Finally gettin the pictrues up from my trade with SteveD, and he hooked me up big time with these primo sticks

RP 1990
RyJ Reserve Real
Gurkha XX Fuerte
La Vieja Habana Maduro
5 Vegas A
CAO Brazilia
Carlos Torano 1916 Cameroon
Indian Tabac Super Fuerte Maduro

These all look delicious:dr I've only ever had the RP and 5 Vegas so I'm lookin forward to smokin up all the new ones.Thanks again man.


----------



## smokeyscotch

smokeyscotch said:


> *:mn Just PM me what you had in mind. :mn*
> 
> *I am sure we can come to some agreement.*
> 
> :mn :mn​


BigJon and I are in a WMT together. Thanks BigJon. :tu


----------



## virginia_dave

WOW....


Just received in last nights mail a large package from TideFan73.

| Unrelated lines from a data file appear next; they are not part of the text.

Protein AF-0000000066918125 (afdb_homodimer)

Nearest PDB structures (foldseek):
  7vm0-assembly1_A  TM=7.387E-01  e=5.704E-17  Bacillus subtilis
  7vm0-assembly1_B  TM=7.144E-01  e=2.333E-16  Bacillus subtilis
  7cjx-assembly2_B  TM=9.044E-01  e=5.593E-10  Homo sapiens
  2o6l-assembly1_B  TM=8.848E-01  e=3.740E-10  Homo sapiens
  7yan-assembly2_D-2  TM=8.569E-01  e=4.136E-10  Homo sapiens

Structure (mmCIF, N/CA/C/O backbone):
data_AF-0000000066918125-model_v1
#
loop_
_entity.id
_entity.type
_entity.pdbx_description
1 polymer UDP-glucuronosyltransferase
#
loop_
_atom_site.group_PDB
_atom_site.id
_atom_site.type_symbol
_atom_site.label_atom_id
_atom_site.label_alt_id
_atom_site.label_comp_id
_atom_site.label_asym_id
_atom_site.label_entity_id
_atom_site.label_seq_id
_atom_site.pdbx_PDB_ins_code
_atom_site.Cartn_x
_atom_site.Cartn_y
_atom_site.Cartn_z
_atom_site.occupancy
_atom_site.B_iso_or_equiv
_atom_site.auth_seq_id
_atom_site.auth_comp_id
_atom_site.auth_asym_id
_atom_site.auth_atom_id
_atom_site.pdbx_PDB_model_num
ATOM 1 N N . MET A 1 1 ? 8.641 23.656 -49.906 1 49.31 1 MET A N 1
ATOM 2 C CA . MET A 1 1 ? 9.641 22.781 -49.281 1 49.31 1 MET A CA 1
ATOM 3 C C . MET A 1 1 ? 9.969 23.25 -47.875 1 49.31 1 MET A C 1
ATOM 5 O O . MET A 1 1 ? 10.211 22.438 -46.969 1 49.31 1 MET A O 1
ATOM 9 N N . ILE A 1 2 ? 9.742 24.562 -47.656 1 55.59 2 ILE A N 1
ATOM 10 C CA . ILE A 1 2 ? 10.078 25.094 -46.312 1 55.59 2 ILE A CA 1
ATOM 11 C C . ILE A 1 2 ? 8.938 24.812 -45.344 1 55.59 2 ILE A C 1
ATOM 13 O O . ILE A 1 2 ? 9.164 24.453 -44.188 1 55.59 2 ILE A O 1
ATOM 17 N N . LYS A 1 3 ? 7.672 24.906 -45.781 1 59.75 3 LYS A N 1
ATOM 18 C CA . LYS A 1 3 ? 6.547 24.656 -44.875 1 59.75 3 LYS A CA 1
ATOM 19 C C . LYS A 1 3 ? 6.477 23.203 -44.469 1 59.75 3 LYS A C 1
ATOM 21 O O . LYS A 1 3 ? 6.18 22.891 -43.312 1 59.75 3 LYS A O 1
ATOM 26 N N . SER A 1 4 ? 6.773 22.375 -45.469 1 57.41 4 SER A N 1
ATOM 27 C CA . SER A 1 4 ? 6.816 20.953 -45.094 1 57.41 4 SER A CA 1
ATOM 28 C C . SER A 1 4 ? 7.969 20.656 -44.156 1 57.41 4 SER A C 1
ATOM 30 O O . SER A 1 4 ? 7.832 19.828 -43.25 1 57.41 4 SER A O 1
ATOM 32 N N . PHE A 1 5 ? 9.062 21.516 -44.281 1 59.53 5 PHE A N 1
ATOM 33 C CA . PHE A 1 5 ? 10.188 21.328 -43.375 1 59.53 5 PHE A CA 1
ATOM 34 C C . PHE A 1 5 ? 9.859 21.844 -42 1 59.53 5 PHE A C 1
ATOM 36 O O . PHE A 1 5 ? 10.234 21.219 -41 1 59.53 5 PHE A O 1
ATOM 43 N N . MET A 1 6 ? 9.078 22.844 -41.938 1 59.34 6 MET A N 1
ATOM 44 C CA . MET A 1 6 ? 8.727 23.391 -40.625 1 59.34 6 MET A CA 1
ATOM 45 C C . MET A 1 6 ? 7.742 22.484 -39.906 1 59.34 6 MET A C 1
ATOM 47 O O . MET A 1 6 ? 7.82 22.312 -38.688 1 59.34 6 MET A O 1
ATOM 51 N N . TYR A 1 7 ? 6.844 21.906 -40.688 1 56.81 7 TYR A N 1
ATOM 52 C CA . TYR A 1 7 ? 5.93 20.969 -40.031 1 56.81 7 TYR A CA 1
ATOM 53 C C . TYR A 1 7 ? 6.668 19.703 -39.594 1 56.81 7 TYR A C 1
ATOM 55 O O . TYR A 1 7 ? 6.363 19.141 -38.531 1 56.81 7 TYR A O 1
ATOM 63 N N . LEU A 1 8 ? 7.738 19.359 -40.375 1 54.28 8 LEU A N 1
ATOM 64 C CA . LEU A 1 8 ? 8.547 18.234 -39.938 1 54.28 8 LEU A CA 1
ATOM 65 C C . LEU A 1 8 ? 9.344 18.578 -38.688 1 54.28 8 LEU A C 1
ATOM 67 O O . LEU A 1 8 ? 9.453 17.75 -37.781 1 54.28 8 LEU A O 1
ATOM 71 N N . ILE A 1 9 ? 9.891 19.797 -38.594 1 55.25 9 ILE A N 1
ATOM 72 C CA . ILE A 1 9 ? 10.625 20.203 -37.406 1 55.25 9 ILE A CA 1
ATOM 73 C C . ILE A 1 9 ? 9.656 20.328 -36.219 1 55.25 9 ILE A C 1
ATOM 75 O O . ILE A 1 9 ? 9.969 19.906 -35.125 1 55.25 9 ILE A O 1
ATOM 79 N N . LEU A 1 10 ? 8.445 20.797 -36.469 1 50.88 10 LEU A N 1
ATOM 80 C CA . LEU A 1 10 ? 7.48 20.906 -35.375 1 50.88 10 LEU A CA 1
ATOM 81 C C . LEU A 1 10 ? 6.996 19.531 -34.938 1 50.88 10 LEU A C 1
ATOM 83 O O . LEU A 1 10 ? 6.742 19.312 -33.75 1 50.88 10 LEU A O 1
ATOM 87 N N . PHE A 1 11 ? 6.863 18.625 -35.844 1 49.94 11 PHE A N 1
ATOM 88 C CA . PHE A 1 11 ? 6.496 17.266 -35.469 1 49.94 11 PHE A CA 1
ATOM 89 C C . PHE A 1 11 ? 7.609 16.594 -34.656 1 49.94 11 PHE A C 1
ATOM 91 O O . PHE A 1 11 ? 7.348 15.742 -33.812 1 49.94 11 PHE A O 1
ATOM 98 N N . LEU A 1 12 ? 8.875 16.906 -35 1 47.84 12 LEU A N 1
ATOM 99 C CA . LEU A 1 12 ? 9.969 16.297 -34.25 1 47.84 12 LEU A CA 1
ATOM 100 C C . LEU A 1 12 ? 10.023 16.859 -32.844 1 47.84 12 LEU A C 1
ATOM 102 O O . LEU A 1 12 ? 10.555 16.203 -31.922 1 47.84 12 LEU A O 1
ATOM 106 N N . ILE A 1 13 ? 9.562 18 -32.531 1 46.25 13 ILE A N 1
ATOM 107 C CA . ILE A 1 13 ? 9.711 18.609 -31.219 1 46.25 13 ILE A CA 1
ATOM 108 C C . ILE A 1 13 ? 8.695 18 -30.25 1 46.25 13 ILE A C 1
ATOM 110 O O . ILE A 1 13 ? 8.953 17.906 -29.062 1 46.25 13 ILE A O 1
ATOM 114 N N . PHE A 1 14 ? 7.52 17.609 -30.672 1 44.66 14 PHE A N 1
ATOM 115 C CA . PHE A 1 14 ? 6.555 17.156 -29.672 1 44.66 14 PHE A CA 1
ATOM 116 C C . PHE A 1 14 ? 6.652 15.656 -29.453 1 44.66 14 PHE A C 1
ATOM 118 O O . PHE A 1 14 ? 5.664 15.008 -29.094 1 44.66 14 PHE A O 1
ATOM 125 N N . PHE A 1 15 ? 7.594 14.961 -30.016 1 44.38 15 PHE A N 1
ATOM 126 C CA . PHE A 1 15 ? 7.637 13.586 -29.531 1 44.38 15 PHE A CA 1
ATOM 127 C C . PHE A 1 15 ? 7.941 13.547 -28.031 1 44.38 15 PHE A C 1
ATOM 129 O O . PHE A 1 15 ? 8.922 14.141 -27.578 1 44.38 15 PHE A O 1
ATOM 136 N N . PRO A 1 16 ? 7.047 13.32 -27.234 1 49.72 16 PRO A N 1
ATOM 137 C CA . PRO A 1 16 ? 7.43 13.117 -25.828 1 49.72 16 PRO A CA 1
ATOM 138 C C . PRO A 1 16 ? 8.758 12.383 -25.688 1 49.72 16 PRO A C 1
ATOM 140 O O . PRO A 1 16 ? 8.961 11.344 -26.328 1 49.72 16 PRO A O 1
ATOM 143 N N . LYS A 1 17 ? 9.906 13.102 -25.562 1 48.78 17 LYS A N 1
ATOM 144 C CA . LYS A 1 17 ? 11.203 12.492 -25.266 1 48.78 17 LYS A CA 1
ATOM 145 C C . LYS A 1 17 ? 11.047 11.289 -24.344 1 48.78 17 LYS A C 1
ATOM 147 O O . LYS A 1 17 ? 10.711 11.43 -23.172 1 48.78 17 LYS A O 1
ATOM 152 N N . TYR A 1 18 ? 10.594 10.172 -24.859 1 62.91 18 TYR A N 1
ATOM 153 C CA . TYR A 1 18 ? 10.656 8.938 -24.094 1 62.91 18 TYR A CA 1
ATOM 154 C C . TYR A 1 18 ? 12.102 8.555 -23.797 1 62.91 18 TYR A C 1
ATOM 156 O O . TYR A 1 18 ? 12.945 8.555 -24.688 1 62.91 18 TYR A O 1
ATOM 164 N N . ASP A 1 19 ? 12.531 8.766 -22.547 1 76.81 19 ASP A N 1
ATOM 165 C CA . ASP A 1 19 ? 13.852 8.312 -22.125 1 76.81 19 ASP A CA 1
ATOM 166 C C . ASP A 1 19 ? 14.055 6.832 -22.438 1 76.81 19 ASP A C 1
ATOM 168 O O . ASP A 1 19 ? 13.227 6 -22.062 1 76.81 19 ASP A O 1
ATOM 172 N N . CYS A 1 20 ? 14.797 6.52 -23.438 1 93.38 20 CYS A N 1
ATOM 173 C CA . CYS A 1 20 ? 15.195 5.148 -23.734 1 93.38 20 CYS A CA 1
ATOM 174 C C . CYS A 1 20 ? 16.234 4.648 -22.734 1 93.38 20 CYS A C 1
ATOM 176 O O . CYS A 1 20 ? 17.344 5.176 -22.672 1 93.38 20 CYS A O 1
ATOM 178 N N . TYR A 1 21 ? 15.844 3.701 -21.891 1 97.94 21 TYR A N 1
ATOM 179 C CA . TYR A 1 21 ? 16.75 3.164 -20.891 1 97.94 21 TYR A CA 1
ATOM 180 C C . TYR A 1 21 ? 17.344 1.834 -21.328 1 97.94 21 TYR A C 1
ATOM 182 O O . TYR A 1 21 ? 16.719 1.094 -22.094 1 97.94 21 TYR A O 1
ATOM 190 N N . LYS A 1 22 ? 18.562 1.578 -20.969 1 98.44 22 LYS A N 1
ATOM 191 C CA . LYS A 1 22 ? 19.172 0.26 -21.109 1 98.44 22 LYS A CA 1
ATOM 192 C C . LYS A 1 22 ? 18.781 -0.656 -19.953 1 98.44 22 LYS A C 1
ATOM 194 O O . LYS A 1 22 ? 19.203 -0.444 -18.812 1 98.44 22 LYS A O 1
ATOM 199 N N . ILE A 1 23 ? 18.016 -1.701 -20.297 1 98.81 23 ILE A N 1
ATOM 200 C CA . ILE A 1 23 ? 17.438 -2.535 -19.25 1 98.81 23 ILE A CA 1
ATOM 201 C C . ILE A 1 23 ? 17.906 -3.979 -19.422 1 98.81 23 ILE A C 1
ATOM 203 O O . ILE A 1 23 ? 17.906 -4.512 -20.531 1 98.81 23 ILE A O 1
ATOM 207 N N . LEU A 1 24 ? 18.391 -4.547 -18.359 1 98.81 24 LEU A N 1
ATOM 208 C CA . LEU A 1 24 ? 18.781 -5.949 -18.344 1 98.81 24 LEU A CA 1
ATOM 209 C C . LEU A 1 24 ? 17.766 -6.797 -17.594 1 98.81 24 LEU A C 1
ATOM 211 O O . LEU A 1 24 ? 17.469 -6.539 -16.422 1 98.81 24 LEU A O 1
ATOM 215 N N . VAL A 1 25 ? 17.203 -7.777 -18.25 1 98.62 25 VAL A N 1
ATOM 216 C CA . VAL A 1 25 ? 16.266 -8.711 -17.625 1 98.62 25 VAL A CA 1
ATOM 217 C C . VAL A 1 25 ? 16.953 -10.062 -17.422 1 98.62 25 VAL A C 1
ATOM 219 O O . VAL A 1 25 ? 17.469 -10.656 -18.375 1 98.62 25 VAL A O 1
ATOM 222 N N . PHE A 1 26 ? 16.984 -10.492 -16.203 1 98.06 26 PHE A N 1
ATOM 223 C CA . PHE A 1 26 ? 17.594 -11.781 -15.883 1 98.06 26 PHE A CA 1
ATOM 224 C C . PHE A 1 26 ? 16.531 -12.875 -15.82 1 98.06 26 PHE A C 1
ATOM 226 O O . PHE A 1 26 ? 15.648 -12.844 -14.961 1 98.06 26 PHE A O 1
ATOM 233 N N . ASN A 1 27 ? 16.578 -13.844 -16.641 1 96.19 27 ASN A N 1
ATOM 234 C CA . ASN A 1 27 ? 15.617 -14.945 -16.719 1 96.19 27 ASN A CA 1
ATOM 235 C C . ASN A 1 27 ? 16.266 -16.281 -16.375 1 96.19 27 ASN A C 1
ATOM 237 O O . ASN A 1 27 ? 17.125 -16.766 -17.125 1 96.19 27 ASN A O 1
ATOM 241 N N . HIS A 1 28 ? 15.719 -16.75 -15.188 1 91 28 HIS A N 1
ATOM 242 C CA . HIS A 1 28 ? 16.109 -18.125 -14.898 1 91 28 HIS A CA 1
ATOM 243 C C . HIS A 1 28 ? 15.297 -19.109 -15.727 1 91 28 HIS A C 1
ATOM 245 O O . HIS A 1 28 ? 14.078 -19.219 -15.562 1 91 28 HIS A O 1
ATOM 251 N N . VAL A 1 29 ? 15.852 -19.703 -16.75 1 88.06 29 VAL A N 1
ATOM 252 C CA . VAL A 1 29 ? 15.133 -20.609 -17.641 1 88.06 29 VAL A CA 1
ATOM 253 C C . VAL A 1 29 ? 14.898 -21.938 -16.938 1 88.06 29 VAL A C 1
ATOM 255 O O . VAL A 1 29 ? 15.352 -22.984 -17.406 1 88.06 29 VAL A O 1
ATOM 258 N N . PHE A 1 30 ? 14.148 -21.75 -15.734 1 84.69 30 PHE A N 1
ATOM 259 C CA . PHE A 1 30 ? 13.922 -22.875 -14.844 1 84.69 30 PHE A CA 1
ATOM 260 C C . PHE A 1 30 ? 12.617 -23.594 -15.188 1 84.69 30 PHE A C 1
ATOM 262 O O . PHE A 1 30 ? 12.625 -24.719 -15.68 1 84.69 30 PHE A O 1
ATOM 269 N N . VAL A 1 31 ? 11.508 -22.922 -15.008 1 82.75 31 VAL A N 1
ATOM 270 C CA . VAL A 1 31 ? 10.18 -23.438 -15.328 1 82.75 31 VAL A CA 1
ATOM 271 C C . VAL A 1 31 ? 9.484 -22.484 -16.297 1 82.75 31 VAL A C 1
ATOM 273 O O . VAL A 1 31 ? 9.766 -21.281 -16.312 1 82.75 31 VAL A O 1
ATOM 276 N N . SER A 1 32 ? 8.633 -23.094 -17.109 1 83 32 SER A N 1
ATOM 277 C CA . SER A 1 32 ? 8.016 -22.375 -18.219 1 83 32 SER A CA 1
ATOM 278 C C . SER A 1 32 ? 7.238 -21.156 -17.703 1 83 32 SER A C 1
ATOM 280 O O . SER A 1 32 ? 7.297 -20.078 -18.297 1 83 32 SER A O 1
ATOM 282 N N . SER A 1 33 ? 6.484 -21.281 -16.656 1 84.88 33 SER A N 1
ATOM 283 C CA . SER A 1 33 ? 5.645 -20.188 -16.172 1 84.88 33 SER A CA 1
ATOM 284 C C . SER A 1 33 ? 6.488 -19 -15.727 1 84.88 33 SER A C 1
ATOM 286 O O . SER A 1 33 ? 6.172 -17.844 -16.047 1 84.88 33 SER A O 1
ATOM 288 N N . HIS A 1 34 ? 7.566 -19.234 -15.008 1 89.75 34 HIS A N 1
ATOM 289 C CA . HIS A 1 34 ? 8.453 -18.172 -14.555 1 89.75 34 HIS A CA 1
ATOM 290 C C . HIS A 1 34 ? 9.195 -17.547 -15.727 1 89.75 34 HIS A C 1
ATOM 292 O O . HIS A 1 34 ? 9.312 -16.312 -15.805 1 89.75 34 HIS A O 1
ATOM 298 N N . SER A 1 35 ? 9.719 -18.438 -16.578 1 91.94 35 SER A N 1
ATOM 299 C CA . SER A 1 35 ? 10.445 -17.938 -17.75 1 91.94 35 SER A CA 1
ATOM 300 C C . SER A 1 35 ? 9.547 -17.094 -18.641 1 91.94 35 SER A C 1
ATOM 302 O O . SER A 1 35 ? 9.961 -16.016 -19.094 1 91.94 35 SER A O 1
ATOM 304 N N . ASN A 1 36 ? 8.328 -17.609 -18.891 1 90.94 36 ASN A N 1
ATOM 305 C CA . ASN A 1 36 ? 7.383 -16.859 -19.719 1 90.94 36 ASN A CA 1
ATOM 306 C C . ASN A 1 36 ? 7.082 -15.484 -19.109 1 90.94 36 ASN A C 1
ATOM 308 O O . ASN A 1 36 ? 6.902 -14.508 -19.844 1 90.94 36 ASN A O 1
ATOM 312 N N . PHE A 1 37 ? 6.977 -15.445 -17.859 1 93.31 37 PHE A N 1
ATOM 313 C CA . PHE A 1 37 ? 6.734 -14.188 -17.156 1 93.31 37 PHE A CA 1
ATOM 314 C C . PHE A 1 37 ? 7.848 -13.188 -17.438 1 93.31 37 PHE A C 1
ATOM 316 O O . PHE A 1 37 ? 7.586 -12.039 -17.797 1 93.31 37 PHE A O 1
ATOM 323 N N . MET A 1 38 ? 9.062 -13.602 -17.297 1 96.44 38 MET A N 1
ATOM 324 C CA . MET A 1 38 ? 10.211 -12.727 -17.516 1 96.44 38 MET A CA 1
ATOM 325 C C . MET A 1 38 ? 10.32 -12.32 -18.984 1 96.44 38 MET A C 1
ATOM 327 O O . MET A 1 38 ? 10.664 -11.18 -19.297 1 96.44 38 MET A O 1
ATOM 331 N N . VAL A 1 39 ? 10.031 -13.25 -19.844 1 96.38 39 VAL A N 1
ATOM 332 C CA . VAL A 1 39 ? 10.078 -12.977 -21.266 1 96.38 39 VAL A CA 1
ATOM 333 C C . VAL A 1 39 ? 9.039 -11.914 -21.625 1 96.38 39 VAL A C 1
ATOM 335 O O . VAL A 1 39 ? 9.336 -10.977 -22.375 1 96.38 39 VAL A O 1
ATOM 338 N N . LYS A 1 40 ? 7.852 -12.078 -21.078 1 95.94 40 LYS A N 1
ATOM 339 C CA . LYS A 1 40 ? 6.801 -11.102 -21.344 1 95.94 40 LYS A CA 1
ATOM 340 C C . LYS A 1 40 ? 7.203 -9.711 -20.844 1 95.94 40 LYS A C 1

I took a pic and will post it tonight when I get home.

Here is the Damage..:

RyJ reserve Maduro
The Edge Corojo Toro
RP Vintage 1992 Euro robusto
Gurkha X Fuente Toro
AF 8-5-8 Maduro
IT Boxer Maduro
5 Vegas A Artisan

I have tried the RyJ many times (a favorite) and the 5 Vegas once so this will turn me onto many new choices. 

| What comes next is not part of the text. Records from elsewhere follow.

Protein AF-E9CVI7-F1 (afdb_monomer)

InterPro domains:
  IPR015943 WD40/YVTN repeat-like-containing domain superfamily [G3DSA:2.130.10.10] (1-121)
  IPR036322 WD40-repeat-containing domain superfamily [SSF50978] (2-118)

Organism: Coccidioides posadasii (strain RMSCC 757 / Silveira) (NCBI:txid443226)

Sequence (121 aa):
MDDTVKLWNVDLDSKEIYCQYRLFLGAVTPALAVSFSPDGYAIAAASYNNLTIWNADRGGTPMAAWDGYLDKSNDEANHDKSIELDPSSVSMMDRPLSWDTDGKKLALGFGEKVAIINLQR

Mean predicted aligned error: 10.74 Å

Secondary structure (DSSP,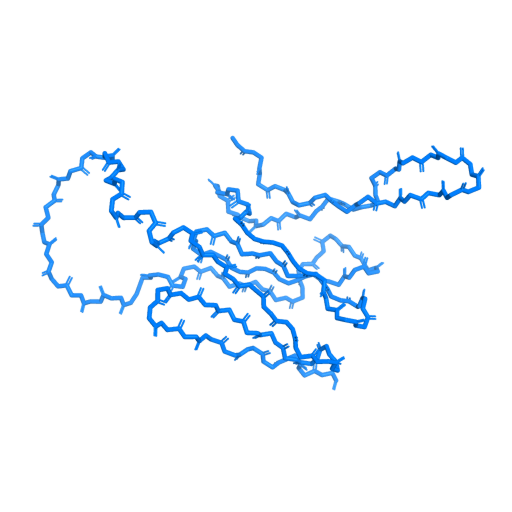 8-state):
---EEEEEEEETTTTEEEEEEEEE-SSSS--SEEEE-TTSSEEEEE-SS-EEEEETTT-SSEEEEE--TTTT--------------TTGGGGG---EEE-TTSSEEEEEETTEEEEEE---

Radius of gyration: 16.55 Å; Cα contacts (8 Å, |Δi|>4): 226; chains: 1; bounding box: 49×38×40 Å

pLDDT: mean 74.53, std 16.67, range [36.34, 92.75]

Solvent-accessible surface area (backbone atoms only — not comparable to full-atom values): 7503 Å² total; per-residue (Å²): 130,67,36,61,51,71,43,68,45,74,43,80,88,80,69,47,76,47,77,73,34,68,35,72,66,89,40,103,48,46,70,68,27,74,45,69,26,73,71,58,55,33,37,39,36,31,33,91,46,34,42,37,30,29,40,58,87,75,41,71,57,65,76,44,75,45,77,60,78,68,82,75,74,88,68,94,71,94,71,97,66,81,92,71,85,52,82,81,57,55,62,73,60,58,46,55,69,47,57,39,83,82,42,41,35,40,39,40,43,51,75,98,45,74,48,78,45,75,56,87,125

Structure (mmCIF, N/CA/C/O backbone):
data_AF-E9CVI7-F1
#
_entry.id   AF-E9CVI7-F1
#
loop_
_atom_site.group_PDB
_atom_site.id
_atom_site.type_symbol
_atom_site.label_atom_id
_atom_site.label_alt_id
_atom_site.label_comp_id
_atom_site.label_asym_id
_atom_site.label_entity_id
_atom_site.label_seq_id
_atom_site.pdbx_PDB_ins_code
_atom_site.Cartn_x
_atom_site.Cartn_y
_atom_site.Cartn_z
_atom_site.occupancy
_atom_site.B_iso_or_equiv
_atom_site.auth_seq_id
_atom_site.auth_comp_id
_atom_site.auth_asym_id
_atom_site.auth_atom_id
_atom_site.pdbx_PDB_model_num
ATOM 1 N N . MET A 1 1 ? 13.576 11.525 8.155 1.00 57.78 1 MET A N 1
ATOM 2 C CA . MET A 1 1 ? 12.304 11.185 7.491 1.00 57.78 1 MET A CA 1
ATOM 3 C C . MET A 1 1 ? 11.979 9.753 7.842 1.00 57.78 1 MET A C 1
ATOM 5 O O . MET A 1 1 ? 12.881 8.928 7.823 1.00 57.78 1 MET A O 1
ATOM 9 N N . ASP A 1 2 ? 10.738 9.508 8.225 1.00 67.44 2 ASP A N 1
ATOM 10 C CA . ASP A 1 2 ? 10.204 8.221 8.647 1.00 67.44 2 ASP A CA 1
ATOM 11 C C . ASP A 1 2 ? 10.075 7.310 7.414 1.00 67.44 2 ASP A C 1
ATOM 13 O O . ASP A 1 2 ? 9.474 7.693 6.413 1.00 67.44 2 ASP A O 1
ATOM 17 N N . ASP A 1 3 ? 10.613 6.100 7.483 1.00 77.62 3 ASP A N 1
ATOM 18 C CA . ASP A 1 3 ? 10.599 5.065 6.436 1.00 77.62 3 ASP A CA 1
ATOM 19 C C . ASP A 1 3 ? 9.446 4.064 6.615 1.00 77.62 3 ASP A C 1
ATOM 21 O O . ASP A 1 3 ? 9.492 2.905 6.190 1.00 77.62 3 ASP A O 1
ATOM 25 N N . THR A 1 4 ? 8.387 4.518 7.286 1.00 83.69 4 THR A N 1
ATOM 26 C CA . THR A 1 4 ? 7.274 3.665 7.698 1.00 83.69 4 THR A CA 1
ATOM 27 C C . THR A 1 4 ? 5.974 4.107 7.055 1.00 83.69 4 THR A C 1
ATOM 29 O O . THR A 1 4 ? 5.621 5.285 7.072 1.00 83.69 4 THR A O 1
ATOM 32 N N . VAL A 1 5 ? 5.216 3.137 6.553 1.00 86.31 5 VAL A N 1
ATOM 33 C CA . VAL A 1 5 ? 3.796 3.295 6.242 1.00 86.31 5 VAL A CA 1
ATOM 34 C C . VAL A 1 5 ? 3.007 2.782 7.435 1.00 86.31 5 VAL A C 1
ATOM 36 O O . VAL A 1 5 ? 3.233 1.679 7.927 1.00 86.31 5 VAL A O 1
ATOM 39 N N . LYS A 1 6 ? 2.091 3.599 7.950 1.00 88.38 6 LYS A N 1
ATOM 40 C CA . LYS A 1 6 ? 1.266 3.241 9.107 1.00 88.38 6 LYS A CA 1
ATOM 41 C C . LYS A 1 6 ? -0.143 2.947 8.628 1.00 88.38 6 LYS A C 1
ATOM 43 O O . LYS A 1 6 ? -0.765 3.806 8.008 1.00 88.38 6 LYS A O 1
ATOM 48 N N . LEU A 1 7 ? -0.629 1.751 8.938 1.00 88.12 7 LEU A N 1
ATOM 49 C CA . LEU A 1 7 ? -2.021 1.392 8.741 1.00 88.12 7 LEU A CA 1
ATOM 50 C C . LEU A 1 7 ? -2.800 1.710 10.012 1.00 88.12 7 LEU A C 1
ATOM 52 O O . LEU A 1 7 ? -2.477 1.208 11.091 1.00 88.12 7 LEU A O 1
ATOM 56 N N . TRP A 1 8 ? -3.818 2.547 9.870 1.00 89.75 8 TRP A N 1
ATOM 57 C CA . TRP A 1 8 ? -4.698 2.953 10.953 1.00 89.75 8 TRP A CA 1
ATOM 58 C C . TRP A 1 8 ? -6.065 2.331 10.734 1.00 89.75 8 TRP A C 1
ATOM 60 O O . TRP A 1 8 ? -6.589 2.379 9.623 1.00 89.75 8 TRP A O 1
ATOM 70 N N . ASN A 1 9 ? -6.627 1.769 11.797 1.00 88.75 9 ASN A N 1
ATOM 71 C CA . ASN A 1 9 ? -8.019 1.364 11.810 1.00 88.75 9 ASN A CA 1
ATOM 72 C C . ASN A 1 9 ? -8.828 2.442 12.539 1.00 88.75 9 ASN A C 1
ATOM 74 O O . ASN A 1 9 ? -8.368 3.004 13.539 1.00 88.75 9 ASN A O 1
ATOM 78 N N . VAL A 1 10 ? -9.999 2.749 11.992 1.00 90.56 10 VAL A N 1
ATOM 79 C CA . VAL A 1 10 ? -10.933 3.732 12.531 1.00 90.56 10 VAL A CA 1
ATOM 80 C C . VAL A 1 10 ? -12.185 2.978 12.923 1.00 90.56 10 VAL A C 1
ATOM 82 O O . VAL A 1 10 ? -12.915 2.479 12.068 1.00 90.56 10 VAL A O 1
ATOM 85 N N . ASP A 1 11 ? -12.429 2.910 14.221 1.00 91.00 11 ASP A N 1
ATOM 86 C CA . ASP A 1 11 ? -13.678 2.387 14.738 1.00 91.00 11 ASP A CA 1
ATOM 87 C C . ASP A 1 11 ? -14.704 3.526 14.763 1.00 91.00 11 ASP A C 1
ATOM 89 O O . ASP A 1 11 ? -14.529 4.544 15.436 1.00 91.00 11 ASP A O 1
ATOM 93 N N . LEU A 1 12 ? -15.761 3.379 13.965 1.00 91.50 12 LEU A N 1
ATOM 94 C CA . LEU A 1 12 ? -16.803 4.394 13.822 1.00 91.50 12 LEU A CA 1
ATOM 95 C C . LEU A 1 12 ? -17.733 4.451 15.040 1.00 91.50 12 LEU A C 1
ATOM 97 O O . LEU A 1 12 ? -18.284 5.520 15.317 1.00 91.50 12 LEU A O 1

I look forward to meeting up with you at some Virginia HERF. 

Thanks Again..!!!:tu


----------



## Tidefan73

virginia_dave said:


> WOW....
> 
> Just received in last nights mail a large package from TideFan73.
> 
> I took a pic and will post it tonight when I get home.
> 
> Here is the Damage..:
> 
> RyJ reserve Maduro
> The Edge Corojo Toro
> RP Vintage 1992 Euro robusto
> Gurkha X Fuente Toro
> AF 8-5-8 Maduro
> IT Boxer Maduro
> 5 Vegas A Artisan
> 
> I have tried the RyJ many times (a favorite) and the 5 Vegas once so this will turn me onto many new choices.
> 
> I look forward to meeting up with you at some Virginia HERF.
> 
> Thanks Again..!!!:tu


Enjoy bro!!!! :ss


----------



## cman78

GrtndpwrflOZ said:


> LET'S ROLL MY BROTHER..........
> 
> :ss
> 
> GRTNDPWRFLOZ
> .........................paynoattentiontothemanbehindthecurtain


Monday morning they go out the door. :blHave a good weekend :ss


----------



## DBall

And now...

for the DC of my first trade (Hope you like it, hurricane!). I tried to put together something good, and hopefully pakaged it well. Please feel free to evaluate and critique my packaging skills, as learning more can never hurt. And again... thanks.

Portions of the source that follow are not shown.